Y este deseo se va a ver por fin cercano a cumplirse al llegar al cruce de Telde, punto en que se encuentra el puerto de paso más elevado de la isla (por encima de 1.850 m. de altitud). Sin escatimar un gramo de energía, plenos de moral, daremos las últimas pedaladas camino de los Pozos de la Nieve que desde finales del s.XVII prestaron servicio durante años y camino del radar militar del Escuadrón de Vigilancia Aérea (E.V.A.) nº 21, cuya esfera de color verde camuflaje es perfectamente visible desde muchos puntos de la isla, incluso desde la capital de Las Palmas.
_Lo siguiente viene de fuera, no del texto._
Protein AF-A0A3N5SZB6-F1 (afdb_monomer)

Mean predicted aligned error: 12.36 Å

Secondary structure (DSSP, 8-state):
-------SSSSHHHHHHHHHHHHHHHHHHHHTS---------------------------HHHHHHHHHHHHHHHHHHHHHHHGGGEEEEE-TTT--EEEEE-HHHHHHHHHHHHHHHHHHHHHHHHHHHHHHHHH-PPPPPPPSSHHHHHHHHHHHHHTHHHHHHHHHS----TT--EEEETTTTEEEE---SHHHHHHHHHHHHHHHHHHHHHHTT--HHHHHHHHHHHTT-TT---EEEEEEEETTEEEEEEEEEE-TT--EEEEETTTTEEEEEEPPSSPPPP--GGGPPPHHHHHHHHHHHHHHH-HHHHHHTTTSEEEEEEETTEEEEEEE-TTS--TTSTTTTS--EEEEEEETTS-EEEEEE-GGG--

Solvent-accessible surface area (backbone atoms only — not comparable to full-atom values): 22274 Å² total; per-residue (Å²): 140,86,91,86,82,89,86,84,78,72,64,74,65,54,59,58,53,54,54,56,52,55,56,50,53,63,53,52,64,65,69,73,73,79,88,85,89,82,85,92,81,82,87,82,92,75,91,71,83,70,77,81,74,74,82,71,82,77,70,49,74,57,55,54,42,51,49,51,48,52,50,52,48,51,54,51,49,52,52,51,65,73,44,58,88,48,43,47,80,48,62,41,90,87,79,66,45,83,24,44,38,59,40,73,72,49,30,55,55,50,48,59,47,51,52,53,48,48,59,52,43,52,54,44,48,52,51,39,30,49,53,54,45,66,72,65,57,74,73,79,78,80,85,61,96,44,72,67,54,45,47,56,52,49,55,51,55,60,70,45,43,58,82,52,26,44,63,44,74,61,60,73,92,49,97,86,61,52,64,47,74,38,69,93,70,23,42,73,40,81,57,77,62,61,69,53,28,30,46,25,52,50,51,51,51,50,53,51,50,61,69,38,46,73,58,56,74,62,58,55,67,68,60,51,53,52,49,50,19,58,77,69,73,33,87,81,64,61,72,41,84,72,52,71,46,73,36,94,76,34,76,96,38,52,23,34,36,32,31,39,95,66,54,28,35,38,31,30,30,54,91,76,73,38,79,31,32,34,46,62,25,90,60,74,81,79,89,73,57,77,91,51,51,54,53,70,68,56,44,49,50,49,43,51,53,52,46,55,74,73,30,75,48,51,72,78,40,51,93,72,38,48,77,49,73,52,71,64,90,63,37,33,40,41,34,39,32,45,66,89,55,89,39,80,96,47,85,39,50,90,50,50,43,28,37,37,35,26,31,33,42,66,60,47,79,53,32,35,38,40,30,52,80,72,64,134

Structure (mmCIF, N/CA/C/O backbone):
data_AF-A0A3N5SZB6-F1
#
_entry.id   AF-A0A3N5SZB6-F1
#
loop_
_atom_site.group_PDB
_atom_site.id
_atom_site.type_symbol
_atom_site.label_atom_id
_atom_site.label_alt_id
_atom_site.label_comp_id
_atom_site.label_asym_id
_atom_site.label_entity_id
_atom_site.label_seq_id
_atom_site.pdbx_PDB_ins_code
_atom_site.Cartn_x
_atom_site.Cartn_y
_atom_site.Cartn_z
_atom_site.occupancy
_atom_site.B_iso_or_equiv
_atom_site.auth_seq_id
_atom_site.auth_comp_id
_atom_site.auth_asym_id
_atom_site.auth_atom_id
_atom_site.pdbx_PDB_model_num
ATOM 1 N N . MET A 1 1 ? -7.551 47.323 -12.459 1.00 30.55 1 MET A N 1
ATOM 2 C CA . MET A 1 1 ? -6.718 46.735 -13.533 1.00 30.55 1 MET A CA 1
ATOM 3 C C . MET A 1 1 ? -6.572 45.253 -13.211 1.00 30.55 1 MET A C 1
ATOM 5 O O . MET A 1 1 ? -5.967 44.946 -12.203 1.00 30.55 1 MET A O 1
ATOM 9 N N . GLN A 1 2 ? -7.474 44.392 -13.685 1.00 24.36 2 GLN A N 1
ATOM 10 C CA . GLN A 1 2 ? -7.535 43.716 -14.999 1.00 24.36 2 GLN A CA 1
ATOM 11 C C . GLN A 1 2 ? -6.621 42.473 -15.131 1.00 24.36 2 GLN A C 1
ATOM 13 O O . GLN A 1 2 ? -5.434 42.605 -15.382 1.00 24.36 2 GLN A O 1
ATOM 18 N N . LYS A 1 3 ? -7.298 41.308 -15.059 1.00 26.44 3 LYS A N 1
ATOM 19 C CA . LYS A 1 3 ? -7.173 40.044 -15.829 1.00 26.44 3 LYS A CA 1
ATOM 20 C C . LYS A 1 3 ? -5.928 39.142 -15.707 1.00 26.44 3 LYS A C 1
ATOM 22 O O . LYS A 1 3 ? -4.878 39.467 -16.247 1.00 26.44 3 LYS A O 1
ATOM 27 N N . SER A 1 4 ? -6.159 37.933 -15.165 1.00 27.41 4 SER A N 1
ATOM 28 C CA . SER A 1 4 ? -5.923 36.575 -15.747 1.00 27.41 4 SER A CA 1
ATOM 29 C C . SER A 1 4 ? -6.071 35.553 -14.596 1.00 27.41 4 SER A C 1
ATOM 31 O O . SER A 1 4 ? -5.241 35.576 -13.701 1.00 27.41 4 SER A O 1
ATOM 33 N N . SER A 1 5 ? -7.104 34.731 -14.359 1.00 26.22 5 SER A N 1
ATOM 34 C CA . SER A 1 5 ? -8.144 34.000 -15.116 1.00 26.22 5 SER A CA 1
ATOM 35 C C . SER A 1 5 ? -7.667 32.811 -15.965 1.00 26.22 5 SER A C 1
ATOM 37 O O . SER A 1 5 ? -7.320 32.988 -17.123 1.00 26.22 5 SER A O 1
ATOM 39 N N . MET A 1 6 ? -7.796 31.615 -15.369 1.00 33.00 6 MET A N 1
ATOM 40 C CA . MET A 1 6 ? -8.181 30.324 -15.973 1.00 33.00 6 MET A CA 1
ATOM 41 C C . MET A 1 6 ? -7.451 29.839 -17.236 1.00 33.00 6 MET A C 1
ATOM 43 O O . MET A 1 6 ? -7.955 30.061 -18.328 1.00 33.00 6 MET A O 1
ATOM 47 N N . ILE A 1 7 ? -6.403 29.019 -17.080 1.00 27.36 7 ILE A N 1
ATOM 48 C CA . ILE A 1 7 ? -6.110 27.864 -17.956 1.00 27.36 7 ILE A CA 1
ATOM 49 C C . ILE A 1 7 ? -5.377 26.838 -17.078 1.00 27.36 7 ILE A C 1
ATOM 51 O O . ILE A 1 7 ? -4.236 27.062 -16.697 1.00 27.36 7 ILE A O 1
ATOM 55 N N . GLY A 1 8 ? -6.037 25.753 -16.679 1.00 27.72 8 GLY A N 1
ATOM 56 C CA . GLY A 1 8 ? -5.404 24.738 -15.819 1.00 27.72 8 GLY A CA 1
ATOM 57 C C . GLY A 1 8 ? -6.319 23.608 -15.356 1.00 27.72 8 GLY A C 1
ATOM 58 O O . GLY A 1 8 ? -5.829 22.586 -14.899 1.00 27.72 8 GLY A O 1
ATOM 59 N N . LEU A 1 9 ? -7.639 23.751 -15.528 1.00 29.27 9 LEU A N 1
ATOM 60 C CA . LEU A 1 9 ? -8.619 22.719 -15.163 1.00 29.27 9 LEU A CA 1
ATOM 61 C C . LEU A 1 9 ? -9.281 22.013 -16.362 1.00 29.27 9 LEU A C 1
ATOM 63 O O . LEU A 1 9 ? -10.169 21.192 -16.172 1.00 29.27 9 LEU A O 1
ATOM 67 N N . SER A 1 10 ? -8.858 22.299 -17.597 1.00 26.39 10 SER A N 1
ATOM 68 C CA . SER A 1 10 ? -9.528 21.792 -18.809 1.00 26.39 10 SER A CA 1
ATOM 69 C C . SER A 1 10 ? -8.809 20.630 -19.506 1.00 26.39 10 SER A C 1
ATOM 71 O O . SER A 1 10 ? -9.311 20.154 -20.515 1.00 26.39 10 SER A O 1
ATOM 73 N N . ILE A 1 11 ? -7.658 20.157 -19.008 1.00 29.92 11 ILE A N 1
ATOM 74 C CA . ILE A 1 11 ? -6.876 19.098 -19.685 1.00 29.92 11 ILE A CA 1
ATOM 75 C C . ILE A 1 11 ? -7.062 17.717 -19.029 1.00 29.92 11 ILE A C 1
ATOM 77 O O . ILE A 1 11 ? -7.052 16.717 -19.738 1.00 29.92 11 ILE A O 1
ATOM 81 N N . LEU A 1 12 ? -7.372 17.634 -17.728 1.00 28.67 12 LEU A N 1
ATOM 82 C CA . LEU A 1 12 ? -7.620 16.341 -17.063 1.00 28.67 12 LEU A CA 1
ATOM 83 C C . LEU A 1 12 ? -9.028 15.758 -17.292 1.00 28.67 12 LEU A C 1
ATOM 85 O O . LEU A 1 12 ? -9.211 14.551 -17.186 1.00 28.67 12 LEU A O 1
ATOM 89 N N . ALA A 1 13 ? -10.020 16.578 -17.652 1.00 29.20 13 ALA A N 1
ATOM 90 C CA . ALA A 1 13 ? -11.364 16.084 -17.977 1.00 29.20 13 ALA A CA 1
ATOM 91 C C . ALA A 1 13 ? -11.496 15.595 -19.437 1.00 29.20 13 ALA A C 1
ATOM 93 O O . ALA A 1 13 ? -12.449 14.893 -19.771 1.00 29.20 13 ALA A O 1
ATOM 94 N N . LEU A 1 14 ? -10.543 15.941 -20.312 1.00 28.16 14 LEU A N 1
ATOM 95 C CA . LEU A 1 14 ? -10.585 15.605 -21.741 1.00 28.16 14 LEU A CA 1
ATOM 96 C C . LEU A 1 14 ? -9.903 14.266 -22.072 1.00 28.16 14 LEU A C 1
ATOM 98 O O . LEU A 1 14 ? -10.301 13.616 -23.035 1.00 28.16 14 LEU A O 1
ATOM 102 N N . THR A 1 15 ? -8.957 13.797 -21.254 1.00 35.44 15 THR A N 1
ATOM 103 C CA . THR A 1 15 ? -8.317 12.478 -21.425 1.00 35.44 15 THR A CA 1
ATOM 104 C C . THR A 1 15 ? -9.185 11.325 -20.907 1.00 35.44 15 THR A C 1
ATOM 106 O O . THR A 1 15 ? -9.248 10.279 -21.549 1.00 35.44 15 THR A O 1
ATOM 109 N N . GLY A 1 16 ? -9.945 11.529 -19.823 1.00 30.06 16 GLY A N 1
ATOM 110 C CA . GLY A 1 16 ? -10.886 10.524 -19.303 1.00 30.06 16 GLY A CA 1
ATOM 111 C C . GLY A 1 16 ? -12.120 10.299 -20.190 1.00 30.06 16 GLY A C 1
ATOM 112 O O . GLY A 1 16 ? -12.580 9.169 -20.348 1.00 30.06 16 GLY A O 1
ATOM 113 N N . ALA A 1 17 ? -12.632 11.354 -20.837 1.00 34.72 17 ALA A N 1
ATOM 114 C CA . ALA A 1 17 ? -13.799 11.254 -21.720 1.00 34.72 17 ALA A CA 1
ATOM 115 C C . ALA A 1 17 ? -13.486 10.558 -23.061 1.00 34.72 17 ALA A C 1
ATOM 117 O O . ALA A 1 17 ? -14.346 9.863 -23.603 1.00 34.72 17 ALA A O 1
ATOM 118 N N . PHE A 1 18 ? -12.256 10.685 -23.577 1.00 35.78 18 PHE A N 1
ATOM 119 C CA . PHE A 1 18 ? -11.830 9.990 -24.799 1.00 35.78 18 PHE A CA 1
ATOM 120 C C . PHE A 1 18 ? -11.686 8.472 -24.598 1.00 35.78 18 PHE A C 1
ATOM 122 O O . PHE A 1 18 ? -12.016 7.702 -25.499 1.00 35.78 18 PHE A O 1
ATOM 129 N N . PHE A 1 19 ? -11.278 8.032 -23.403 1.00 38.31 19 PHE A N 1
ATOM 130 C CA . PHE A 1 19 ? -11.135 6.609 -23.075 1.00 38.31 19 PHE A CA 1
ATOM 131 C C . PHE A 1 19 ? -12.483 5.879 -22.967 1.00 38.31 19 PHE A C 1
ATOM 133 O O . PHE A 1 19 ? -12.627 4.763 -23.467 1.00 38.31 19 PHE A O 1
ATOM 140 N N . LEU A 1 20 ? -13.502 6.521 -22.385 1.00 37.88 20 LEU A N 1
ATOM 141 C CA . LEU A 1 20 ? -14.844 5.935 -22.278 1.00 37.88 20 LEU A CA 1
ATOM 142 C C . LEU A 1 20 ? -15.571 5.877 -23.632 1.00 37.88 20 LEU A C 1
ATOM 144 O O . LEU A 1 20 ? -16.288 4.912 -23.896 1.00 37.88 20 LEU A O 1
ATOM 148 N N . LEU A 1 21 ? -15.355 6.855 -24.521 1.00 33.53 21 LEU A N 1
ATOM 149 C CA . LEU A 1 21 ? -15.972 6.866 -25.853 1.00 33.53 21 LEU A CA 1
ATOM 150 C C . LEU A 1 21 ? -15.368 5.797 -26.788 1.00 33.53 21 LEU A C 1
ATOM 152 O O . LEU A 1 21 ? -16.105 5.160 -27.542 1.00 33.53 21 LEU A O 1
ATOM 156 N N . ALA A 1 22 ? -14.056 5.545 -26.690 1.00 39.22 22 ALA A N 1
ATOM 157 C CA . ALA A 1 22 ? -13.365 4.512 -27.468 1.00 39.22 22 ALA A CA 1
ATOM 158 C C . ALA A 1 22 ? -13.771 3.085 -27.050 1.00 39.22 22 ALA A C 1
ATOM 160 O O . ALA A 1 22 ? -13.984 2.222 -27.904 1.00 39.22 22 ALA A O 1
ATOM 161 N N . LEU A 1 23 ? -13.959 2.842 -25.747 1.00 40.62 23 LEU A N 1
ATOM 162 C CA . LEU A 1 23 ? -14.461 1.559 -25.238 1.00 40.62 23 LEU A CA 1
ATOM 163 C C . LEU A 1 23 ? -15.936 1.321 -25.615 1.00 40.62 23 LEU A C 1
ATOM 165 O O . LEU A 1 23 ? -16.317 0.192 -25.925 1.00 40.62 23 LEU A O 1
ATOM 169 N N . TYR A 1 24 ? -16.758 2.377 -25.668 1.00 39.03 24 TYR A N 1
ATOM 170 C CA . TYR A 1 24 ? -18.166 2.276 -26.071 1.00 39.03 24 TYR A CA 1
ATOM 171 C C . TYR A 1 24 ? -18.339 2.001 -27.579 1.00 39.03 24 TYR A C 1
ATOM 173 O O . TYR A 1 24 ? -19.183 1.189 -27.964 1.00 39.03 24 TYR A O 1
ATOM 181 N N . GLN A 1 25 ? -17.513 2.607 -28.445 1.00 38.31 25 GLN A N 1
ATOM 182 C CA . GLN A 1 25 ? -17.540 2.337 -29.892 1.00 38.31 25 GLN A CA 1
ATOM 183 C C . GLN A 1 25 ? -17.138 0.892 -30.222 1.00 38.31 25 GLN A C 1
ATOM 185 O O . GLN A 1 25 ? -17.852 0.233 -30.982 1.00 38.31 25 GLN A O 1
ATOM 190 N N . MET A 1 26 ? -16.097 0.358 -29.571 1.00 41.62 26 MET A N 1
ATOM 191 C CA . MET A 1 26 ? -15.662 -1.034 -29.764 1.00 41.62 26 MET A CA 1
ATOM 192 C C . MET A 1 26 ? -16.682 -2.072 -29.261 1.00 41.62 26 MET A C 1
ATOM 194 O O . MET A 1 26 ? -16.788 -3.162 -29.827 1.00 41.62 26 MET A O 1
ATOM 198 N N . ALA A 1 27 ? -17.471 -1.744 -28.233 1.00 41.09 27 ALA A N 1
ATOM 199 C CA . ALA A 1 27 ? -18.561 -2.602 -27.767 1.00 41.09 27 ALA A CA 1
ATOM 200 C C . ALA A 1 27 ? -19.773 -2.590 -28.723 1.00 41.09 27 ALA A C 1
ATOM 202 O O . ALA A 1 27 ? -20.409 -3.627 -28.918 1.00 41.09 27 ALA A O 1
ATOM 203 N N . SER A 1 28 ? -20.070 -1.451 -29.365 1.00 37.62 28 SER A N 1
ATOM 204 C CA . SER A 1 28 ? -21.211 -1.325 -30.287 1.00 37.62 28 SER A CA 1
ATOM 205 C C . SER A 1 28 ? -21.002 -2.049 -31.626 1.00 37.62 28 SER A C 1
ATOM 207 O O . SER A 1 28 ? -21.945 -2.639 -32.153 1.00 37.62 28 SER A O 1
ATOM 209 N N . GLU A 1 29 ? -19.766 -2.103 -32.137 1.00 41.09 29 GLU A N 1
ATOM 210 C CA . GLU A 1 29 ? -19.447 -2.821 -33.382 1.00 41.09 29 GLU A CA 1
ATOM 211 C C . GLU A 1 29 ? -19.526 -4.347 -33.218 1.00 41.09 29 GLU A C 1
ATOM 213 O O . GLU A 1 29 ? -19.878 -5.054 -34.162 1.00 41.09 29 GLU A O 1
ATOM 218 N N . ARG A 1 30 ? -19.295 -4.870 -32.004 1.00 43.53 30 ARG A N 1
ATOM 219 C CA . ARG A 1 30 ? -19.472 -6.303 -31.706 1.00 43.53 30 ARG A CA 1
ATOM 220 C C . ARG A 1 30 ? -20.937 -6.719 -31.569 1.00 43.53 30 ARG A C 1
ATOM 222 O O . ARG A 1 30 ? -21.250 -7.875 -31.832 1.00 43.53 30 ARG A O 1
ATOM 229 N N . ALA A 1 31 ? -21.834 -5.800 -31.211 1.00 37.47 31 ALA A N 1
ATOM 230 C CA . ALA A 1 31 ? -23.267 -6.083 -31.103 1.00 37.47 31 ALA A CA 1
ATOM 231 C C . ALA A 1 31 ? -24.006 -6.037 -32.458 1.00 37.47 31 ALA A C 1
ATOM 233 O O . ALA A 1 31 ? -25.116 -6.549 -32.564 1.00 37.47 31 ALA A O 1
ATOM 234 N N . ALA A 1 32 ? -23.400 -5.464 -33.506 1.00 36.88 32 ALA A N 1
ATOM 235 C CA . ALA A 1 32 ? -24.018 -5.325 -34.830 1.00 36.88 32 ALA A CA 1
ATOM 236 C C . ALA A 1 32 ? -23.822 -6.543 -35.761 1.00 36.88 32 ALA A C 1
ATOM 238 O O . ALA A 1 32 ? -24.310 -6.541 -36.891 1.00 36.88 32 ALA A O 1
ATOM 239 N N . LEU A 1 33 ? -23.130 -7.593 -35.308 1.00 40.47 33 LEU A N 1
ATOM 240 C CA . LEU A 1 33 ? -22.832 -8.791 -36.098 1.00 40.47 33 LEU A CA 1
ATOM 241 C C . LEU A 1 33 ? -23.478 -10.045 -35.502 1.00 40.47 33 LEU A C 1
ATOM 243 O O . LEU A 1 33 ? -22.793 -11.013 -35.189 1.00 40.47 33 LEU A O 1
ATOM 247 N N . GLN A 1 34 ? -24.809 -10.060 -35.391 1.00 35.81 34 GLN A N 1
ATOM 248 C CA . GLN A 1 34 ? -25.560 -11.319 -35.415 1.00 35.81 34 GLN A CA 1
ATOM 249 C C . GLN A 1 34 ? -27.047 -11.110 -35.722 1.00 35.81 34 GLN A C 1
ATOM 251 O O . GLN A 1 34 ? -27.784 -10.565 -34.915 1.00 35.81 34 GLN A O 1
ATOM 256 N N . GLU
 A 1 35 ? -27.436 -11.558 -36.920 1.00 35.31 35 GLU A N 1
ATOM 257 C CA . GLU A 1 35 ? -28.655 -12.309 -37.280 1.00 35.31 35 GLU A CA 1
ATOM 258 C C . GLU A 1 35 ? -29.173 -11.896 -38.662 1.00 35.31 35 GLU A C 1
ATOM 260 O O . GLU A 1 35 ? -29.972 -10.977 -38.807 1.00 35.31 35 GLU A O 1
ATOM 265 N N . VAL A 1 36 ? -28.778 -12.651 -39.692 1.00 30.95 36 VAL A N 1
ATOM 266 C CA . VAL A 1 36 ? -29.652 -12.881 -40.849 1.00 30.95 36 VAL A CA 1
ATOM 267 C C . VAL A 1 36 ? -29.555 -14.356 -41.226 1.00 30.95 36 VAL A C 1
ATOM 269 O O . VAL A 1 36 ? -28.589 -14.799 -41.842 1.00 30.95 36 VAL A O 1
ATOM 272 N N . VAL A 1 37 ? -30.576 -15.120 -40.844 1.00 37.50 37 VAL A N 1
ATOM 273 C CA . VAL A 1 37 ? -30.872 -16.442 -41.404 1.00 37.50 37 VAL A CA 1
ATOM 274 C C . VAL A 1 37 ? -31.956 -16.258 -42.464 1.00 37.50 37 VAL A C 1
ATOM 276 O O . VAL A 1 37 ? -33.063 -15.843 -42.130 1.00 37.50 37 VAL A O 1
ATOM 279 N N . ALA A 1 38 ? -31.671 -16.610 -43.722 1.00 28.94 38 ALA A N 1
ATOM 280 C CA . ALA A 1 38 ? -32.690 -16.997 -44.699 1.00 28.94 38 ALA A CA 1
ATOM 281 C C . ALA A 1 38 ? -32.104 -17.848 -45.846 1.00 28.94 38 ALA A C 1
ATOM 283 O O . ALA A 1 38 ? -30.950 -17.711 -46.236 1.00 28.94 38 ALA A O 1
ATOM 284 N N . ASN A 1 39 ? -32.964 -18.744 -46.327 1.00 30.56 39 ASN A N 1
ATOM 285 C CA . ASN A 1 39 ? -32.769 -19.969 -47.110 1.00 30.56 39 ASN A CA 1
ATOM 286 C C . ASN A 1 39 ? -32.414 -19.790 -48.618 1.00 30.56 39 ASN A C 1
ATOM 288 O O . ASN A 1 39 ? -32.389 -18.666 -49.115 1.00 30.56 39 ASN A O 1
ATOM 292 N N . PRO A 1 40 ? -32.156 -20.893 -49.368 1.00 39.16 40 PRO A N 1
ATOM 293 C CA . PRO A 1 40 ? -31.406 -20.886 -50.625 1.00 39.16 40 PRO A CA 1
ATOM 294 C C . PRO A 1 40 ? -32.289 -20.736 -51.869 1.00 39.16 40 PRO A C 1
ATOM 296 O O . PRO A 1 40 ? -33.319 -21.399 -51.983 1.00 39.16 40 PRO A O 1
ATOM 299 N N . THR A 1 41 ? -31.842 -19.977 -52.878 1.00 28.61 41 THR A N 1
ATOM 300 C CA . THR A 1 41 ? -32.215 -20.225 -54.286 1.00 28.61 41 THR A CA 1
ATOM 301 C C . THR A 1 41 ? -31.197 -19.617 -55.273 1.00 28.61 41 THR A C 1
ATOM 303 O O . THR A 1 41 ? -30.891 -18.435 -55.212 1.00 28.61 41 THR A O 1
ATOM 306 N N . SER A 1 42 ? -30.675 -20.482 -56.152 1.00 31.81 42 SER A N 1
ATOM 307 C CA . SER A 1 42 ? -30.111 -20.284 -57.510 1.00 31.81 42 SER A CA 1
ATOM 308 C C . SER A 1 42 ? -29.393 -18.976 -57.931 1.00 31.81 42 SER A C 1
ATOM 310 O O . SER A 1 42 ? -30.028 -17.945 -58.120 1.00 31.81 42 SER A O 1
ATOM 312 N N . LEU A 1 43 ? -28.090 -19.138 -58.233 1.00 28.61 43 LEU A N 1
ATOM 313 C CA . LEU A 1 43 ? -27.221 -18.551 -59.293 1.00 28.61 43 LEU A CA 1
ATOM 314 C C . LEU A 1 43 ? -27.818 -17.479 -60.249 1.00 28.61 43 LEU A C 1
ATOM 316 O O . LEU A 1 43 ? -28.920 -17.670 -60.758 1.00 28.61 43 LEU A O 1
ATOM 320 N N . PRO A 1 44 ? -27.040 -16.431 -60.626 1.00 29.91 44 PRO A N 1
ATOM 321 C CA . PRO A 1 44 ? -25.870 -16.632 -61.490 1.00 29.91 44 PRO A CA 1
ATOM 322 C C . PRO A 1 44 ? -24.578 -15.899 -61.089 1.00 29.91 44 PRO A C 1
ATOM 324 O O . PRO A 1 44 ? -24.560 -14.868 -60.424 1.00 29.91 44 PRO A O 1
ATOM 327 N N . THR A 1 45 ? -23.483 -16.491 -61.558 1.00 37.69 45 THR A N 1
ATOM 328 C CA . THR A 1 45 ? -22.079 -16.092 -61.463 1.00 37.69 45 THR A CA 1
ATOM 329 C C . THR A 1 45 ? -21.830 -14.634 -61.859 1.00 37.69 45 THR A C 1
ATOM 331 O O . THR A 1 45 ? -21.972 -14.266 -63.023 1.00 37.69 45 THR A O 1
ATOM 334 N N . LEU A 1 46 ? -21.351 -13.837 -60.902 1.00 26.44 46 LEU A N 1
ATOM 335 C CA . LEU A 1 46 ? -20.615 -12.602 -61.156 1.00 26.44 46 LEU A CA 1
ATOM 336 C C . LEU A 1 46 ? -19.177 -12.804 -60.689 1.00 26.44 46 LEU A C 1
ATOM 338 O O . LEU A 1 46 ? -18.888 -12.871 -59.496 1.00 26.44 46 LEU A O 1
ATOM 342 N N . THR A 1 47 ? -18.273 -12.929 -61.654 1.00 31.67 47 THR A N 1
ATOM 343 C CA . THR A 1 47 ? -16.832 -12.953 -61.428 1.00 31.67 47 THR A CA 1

Obviamos el cruce del acuartelamiento y el que conduce hasta el Pico de la Gorra, para concluir nuestra andadura al pie mismo del radar, donde la carretera muere en forma de mirador (o de breve aparcamiento para acceder a pie al verdadero mirador). Hacia el occidente las vistas de la caldera de Tejeda (con el Roque Nublo y el Bentayga en primer término) y del Atlántico hasta el Teide son imponentes. Hacia el sur la sorprendente duna de Maspalomas al final de profundísimos acantilados llamará poderosamente nuestra atención. La isla toda, en definitiva, se arroja a nuestros pies enorme como una profunda secuencia de vértices y acantilados.